Deputy National Director of Public Prosecutions of The National Prosecuting Authority of South Africa
- In office 22 December 2010 – 15 September 2016
- Appointed by: President Jacob Zuma
- Preceded by: Menzi Simelane
- Succeeded by: Mxolisi Nxasana

Personal details
- Born: Nomgcobo Jiba South Africa
- Alma mater: Damelin College Walter Sisulu University
- Occupation: Prosecutor
- Profession: Lawyer

= Nomgcobo Jiba =

South African lawyer

Nomgcobo Jiba was the Deputy National Director of Public Prosecutions in South Africa.

==Early life and education==
Nomgcobo Jiba obtained her LLB from Walter Sisulu University in 1989 and went on to obtain her master's degree in Commercial Law in 1996.

==Career==
Jiba worked as a prosecutor in Peddie magistrate's court in the Eastern Cape in 1988 going on to also practice in courts at Tsolo and Mthatha. She resigned from government in 1997 to work for the legal firm Qunta Ntsebeza in Cape Town so as to work towards becoming an attorney, qualifying in 1998. In 1999 Jiba worked for Deloitte & Touche as a Senior Forensic Consultant in Pretoria and joined the Investigating Directorate for Serious Economic Offences as a Senior State Advocate. The Investigating Directorate was disbanded in 2001 and replaced by the Scorpions whereupon Jiba was appointed Deputy Director of Public Prosecutions. She was appointed Senior Deputy Director of Public Prosecutions in 2006. After the Scorpions was disbanded she was moved to the Specialised Commercial Crimes Court in 2009. In December 2010 Jiba was promoted to Deputy National Director of Public Prosecutions at the National Prosecuting Authority, a position that gave her oversight of all prosecutorial decisions made by the state.

===Deputy National Director of Public Prosecutions===
On 15 September 2016 Jiba was struck off the role of advocates by the North Gauteng High Court for her role in the handling of a number of politically related cases. This included the decision to drop corruption charges against former head of the South African Police Service's Crime Intelligence Division Richard Mdluli. Other cases include being tried for fraud and perjury in a failed attempt to convict former Hawks official Major General Johan Booysen in 2012. Booysen alleged that Jiba attempted to set him up so as to stop him from investigating specific cases of corruption involving president Zuma's family.
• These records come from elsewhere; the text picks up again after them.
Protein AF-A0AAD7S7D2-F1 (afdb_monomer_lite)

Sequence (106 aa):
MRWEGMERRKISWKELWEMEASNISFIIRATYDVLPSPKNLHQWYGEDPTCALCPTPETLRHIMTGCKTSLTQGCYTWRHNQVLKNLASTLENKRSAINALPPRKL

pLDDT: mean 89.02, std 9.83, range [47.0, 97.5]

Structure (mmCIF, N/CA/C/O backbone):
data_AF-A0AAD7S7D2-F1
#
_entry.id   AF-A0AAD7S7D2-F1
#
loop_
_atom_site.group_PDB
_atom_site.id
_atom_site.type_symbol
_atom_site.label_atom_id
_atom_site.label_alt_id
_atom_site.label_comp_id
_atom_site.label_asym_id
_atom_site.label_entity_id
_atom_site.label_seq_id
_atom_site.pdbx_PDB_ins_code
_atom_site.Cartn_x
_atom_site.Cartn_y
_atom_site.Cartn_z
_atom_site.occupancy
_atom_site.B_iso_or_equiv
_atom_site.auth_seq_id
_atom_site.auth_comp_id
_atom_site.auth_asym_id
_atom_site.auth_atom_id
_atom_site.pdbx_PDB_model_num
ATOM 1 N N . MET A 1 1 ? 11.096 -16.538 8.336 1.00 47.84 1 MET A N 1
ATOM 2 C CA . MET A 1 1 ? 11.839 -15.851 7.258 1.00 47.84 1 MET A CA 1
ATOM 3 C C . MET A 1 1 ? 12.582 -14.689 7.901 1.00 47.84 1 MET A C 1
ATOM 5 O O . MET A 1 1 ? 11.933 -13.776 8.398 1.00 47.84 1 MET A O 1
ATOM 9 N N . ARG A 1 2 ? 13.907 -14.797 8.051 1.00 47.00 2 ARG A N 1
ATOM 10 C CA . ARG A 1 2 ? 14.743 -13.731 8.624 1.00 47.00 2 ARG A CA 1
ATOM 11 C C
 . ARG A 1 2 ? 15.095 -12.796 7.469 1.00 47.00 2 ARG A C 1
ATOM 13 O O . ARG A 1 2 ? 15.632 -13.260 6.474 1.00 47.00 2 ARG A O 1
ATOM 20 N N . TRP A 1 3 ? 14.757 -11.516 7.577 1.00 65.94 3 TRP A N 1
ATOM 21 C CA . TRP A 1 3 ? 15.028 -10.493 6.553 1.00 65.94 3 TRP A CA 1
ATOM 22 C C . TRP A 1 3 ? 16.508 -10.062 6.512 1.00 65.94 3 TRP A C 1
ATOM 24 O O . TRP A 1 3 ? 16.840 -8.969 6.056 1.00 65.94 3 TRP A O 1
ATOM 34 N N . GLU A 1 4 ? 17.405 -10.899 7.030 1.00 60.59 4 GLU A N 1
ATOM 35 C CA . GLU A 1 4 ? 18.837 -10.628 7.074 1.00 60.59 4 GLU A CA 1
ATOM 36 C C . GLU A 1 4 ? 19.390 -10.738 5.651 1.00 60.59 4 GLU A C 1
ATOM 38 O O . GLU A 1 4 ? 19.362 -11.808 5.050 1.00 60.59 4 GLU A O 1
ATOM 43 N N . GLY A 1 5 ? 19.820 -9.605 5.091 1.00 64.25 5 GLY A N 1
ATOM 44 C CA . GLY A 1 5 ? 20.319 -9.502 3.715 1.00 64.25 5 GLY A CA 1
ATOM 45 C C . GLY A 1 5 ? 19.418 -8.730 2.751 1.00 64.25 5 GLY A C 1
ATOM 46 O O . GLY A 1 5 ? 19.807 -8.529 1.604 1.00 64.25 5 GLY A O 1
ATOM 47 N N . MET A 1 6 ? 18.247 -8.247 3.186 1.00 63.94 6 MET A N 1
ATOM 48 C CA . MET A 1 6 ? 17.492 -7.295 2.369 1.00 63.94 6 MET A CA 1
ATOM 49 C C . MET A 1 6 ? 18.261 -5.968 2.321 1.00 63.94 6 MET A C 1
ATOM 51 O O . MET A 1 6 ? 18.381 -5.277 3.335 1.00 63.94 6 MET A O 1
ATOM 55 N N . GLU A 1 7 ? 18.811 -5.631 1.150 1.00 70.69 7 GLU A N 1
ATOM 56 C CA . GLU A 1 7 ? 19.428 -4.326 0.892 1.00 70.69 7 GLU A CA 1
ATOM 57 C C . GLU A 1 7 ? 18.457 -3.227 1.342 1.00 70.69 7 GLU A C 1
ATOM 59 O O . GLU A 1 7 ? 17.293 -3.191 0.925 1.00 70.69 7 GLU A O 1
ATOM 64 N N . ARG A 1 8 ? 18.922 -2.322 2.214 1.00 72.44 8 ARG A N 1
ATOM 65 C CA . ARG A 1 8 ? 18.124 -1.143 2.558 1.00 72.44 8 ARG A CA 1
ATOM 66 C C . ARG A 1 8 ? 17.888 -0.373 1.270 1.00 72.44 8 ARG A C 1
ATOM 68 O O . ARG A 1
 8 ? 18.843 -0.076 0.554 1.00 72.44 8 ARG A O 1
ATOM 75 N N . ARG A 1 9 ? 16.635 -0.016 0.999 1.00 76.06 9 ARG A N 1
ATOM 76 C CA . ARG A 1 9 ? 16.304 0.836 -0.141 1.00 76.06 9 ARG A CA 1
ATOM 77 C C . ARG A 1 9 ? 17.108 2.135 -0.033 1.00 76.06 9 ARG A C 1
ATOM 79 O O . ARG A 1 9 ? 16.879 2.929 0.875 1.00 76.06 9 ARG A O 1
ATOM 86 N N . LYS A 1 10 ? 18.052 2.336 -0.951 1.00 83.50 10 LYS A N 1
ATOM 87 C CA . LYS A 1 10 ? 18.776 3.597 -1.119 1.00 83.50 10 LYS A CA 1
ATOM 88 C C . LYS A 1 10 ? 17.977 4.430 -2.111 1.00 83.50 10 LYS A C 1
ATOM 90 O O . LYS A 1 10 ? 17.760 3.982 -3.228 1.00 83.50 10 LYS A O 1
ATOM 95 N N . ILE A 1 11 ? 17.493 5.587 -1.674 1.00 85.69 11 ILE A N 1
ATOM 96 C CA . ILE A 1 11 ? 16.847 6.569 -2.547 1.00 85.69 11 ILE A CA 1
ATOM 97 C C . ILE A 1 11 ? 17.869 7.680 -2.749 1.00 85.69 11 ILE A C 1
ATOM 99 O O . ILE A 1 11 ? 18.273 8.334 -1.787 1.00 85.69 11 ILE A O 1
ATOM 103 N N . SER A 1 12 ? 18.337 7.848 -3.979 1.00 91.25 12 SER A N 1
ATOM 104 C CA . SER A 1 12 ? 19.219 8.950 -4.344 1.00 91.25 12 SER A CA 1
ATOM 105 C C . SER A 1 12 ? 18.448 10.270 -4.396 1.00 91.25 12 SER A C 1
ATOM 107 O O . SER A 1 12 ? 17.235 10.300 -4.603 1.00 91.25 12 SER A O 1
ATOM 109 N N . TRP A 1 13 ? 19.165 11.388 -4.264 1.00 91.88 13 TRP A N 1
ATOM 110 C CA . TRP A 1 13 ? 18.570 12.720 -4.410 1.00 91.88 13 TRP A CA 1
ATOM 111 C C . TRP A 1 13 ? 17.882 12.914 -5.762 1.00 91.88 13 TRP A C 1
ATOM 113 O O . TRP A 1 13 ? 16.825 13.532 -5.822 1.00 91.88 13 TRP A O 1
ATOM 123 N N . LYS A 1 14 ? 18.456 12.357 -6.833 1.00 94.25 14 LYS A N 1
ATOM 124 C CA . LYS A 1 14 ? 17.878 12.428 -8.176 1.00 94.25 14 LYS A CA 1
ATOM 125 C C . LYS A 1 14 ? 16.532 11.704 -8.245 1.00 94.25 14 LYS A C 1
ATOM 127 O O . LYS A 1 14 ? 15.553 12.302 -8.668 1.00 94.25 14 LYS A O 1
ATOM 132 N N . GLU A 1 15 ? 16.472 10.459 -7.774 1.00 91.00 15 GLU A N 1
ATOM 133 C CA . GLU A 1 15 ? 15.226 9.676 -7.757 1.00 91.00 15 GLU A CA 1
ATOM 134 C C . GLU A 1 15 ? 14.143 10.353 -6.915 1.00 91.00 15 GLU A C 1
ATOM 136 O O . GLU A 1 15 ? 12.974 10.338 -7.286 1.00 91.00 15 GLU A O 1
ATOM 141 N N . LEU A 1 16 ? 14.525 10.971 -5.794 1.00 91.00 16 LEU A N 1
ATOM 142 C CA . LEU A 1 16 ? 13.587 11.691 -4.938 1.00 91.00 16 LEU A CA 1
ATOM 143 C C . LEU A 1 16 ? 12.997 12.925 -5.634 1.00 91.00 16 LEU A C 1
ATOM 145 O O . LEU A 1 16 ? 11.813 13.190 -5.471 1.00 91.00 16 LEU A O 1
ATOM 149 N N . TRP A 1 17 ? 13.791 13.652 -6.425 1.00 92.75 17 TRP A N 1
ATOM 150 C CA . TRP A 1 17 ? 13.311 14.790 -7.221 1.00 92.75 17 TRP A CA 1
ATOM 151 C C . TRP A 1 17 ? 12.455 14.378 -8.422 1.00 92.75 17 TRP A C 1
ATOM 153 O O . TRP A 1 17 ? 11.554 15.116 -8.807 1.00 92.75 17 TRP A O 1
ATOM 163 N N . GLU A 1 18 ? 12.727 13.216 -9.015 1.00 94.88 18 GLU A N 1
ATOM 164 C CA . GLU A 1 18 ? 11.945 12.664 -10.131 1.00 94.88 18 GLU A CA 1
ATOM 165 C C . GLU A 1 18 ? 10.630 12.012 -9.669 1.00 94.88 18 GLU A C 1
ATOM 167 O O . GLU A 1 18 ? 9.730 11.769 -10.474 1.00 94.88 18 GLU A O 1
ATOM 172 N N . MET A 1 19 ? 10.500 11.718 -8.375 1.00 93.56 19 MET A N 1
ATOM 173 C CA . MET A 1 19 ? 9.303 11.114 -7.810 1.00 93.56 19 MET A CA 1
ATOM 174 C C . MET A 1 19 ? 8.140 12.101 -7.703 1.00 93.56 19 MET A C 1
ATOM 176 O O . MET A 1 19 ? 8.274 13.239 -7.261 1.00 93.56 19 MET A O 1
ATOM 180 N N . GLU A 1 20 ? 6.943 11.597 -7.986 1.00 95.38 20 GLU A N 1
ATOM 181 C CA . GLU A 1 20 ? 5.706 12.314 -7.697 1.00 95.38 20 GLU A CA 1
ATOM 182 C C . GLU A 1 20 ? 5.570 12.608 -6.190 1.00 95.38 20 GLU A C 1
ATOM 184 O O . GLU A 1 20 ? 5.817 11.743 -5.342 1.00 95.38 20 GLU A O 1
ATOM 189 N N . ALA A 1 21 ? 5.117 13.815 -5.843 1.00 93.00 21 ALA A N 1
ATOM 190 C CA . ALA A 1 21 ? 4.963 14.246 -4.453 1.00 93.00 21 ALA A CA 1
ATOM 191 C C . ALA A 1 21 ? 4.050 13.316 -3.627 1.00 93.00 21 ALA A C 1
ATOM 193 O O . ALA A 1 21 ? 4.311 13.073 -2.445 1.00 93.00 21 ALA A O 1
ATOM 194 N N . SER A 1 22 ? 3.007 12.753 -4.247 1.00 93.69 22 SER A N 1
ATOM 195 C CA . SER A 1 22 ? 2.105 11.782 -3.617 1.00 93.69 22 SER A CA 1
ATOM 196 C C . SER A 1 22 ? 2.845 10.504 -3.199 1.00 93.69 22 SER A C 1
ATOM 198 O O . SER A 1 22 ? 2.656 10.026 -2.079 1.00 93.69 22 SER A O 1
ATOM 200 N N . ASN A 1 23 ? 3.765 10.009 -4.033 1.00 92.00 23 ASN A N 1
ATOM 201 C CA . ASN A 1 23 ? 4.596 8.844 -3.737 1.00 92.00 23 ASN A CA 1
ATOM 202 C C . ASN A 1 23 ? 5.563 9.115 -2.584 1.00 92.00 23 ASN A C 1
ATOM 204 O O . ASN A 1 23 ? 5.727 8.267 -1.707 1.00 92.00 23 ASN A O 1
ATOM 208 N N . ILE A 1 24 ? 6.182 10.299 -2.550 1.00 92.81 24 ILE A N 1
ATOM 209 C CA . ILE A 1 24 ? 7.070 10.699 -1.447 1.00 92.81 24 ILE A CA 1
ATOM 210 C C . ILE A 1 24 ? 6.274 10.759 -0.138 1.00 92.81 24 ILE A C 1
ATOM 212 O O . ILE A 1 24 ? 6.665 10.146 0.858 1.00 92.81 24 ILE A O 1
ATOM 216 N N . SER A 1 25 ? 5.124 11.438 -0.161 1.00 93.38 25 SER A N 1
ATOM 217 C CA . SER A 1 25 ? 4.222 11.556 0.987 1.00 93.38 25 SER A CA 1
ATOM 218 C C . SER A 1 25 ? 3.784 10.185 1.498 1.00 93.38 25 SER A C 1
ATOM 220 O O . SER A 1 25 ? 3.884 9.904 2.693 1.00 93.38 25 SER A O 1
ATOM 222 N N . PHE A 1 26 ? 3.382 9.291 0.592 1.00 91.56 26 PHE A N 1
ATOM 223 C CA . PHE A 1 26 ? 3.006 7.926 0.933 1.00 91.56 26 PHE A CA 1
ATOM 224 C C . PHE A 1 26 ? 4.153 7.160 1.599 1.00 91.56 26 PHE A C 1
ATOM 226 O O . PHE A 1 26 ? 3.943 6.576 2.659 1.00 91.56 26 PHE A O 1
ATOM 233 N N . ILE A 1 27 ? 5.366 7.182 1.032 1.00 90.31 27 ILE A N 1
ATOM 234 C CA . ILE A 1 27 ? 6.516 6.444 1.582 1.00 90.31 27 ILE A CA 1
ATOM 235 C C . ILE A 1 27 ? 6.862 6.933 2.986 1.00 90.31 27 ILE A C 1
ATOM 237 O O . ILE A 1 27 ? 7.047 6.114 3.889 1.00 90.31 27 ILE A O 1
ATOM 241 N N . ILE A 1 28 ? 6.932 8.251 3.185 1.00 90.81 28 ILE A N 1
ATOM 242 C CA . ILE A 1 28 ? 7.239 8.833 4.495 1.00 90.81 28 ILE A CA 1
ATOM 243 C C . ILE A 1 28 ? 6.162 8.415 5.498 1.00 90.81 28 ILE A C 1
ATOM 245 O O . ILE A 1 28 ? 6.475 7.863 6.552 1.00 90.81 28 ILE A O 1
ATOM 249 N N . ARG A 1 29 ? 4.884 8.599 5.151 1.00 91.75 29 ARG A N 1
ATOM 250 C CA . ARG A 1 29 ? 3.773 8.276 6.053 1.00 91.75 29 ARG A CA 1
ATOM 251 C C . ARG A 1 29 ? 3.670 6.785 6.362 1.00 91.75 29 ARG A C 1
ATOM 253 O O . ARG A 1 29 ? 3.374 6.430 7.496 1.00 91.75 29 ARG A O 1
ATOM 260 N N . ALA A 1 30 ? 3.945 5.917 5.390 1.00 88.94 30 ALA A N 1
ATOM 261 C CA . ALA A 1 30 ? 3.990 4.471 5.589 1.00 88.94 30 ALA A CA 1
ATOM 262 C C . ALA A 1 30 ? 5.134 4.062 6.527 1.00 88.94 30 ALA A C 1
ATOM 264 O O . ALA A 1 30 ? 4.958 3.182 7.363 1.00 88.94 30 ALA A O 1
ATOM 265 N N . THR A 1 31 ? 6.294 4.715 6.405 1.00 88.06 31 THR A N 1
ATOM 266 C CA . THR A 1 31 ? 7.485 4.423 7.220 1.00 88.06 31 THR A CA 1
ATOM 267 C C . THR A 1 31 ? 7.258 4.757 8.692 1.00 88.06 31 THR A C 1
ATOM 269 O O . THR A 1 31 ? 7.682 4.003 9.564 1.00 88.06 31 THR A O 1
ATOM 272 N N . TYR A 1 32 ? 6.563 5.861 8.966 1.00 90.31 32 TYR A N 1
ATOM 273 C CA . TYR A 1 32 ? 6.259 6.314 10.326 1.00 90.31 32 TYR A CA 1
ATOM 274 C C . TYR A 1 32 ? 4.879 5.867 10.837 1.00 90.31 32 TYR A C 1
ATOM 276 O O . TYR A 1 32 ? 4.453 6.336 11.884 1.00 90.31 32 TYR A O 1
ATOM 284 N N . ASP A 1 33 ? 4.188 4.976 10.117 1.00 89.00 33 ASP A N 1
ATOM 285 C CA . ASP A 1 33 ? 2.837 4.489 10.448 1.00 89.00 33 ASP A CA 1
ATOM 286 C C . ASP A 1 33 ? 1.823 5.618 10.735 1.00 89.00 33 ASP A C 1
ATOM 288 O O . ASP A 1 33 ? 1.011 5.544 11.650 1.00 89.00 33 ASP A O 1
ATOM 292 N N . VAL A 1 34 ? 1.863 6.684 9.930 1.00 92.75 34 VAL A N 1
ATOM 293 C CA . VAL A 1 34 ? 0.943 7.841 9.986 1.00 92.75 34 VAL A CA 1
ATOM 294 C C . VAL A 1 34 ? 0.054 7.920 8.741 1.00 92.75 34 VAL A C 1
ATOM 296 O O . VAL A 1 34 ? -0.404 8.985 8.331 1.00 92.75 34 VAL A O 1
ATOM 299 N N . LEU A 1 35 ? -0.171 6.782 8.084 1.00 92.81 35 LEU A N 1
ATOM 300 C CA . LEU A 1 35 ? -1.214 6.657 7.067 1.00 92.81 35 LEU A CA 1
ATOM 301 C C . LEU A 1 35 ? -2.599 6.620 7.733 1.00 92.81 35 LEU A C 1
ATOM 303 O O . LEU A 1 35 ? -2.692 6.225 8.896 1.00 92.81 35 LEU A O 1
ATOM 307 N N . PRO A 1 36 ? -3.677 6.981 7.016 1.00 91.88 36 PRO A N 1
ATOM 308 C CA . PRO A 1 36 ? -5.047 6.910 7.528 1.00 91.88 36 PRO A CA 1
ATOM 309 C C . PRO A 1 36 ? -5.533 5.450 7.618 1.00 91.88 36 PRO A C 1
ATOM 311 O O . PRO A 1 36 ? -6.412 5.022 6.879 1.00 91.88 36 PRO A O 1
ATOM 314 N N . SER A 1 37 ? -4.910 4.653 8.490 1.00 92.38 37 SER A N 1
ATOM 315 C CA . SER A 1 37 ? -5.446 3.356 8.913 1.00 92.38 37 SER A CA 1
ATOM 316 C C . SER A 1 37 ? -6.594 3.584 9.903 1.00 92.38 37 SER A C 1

She was also criticised by the courts for her role in handling the Zuma "spy tapes" scandal.

The decision to strike Jiba off the role of advocates was overturned by the SCA in September 2018.

On 26 April 2019, it was announced that Jiba had been fired by president Cyril Ramaphosa acting on the recommendation of the Mokgoro inquiry.

===Private Prosecution===

In 2015 the head of the NPA, Shaun Abrahams, announced that the case against Jiba would be dropped. In November 2017 advocate Gerrie Nel and AfriForum instituted legal action to prosecute Jiba. A month later the High Court in Pretoria set aside the NPA decision to withdraw the charges against Jiba. This effectively meant the NPA was obliged to reinstate them. As of 2020 she has yet to be informed of the status of these charges.

==Controversy==
Jiba's husband, Booker Nhantsi, was convicted of stealing R193,000 from a client's trust fund in 2003 and sentenced to five years in prison, but had his criminal record expunged after he received a presidential pardon from President Jacob Zuma in 2010. In August 2021 she made pro bono representations for Democracy in Action (DIA) in which she argued that Jacob Zuma should not have been imprisoned for contempt of court without first having a trial.

In 2007 the NPA head Mokotedi Mpshe suspended Jiba for allegedly assisting a police investigation against former NPA prosecutor Gerrie Nel, who was at the time Gauteng head of the now disbanded Scorpions. The disciplinary process never happened.

In March 2012 in her role as acting NDPP she was ordered by the SCA to hand over the record of all documents and material that formed the basis of the decision to withdraw corruption charges against Zuma. She did not comply with the order.

In April 2015 she appeared before the Specialised Commercial Crime Court facing charges of fraud and perjury for her role in the constitutionally inconsistent and invalid prosecution of a team investigating members of Jacob Zuma's family for corruption. Booysen told the Mokgoro inquiry that the reason he had been charged by Jiba was because he got in the way of the business interests of former president Jacob Zuma’s son Edward.

The Daily Maverick has alleged that Western Cape Division High Court Judge John Hlophe has attempted to protect Jiba from prosecution in the past by constantly appointing Judge Mokgoatji Dolamo to dismiss cases involving Jiba.

Former BOSASA executive, Angelo Agrizzi, testified to the Zondo Commission into state corruption that Jiba was receiving payments from BOSASA to ensure that corruption charges against the company would not be pursued by the National Director of Public Prosecutions.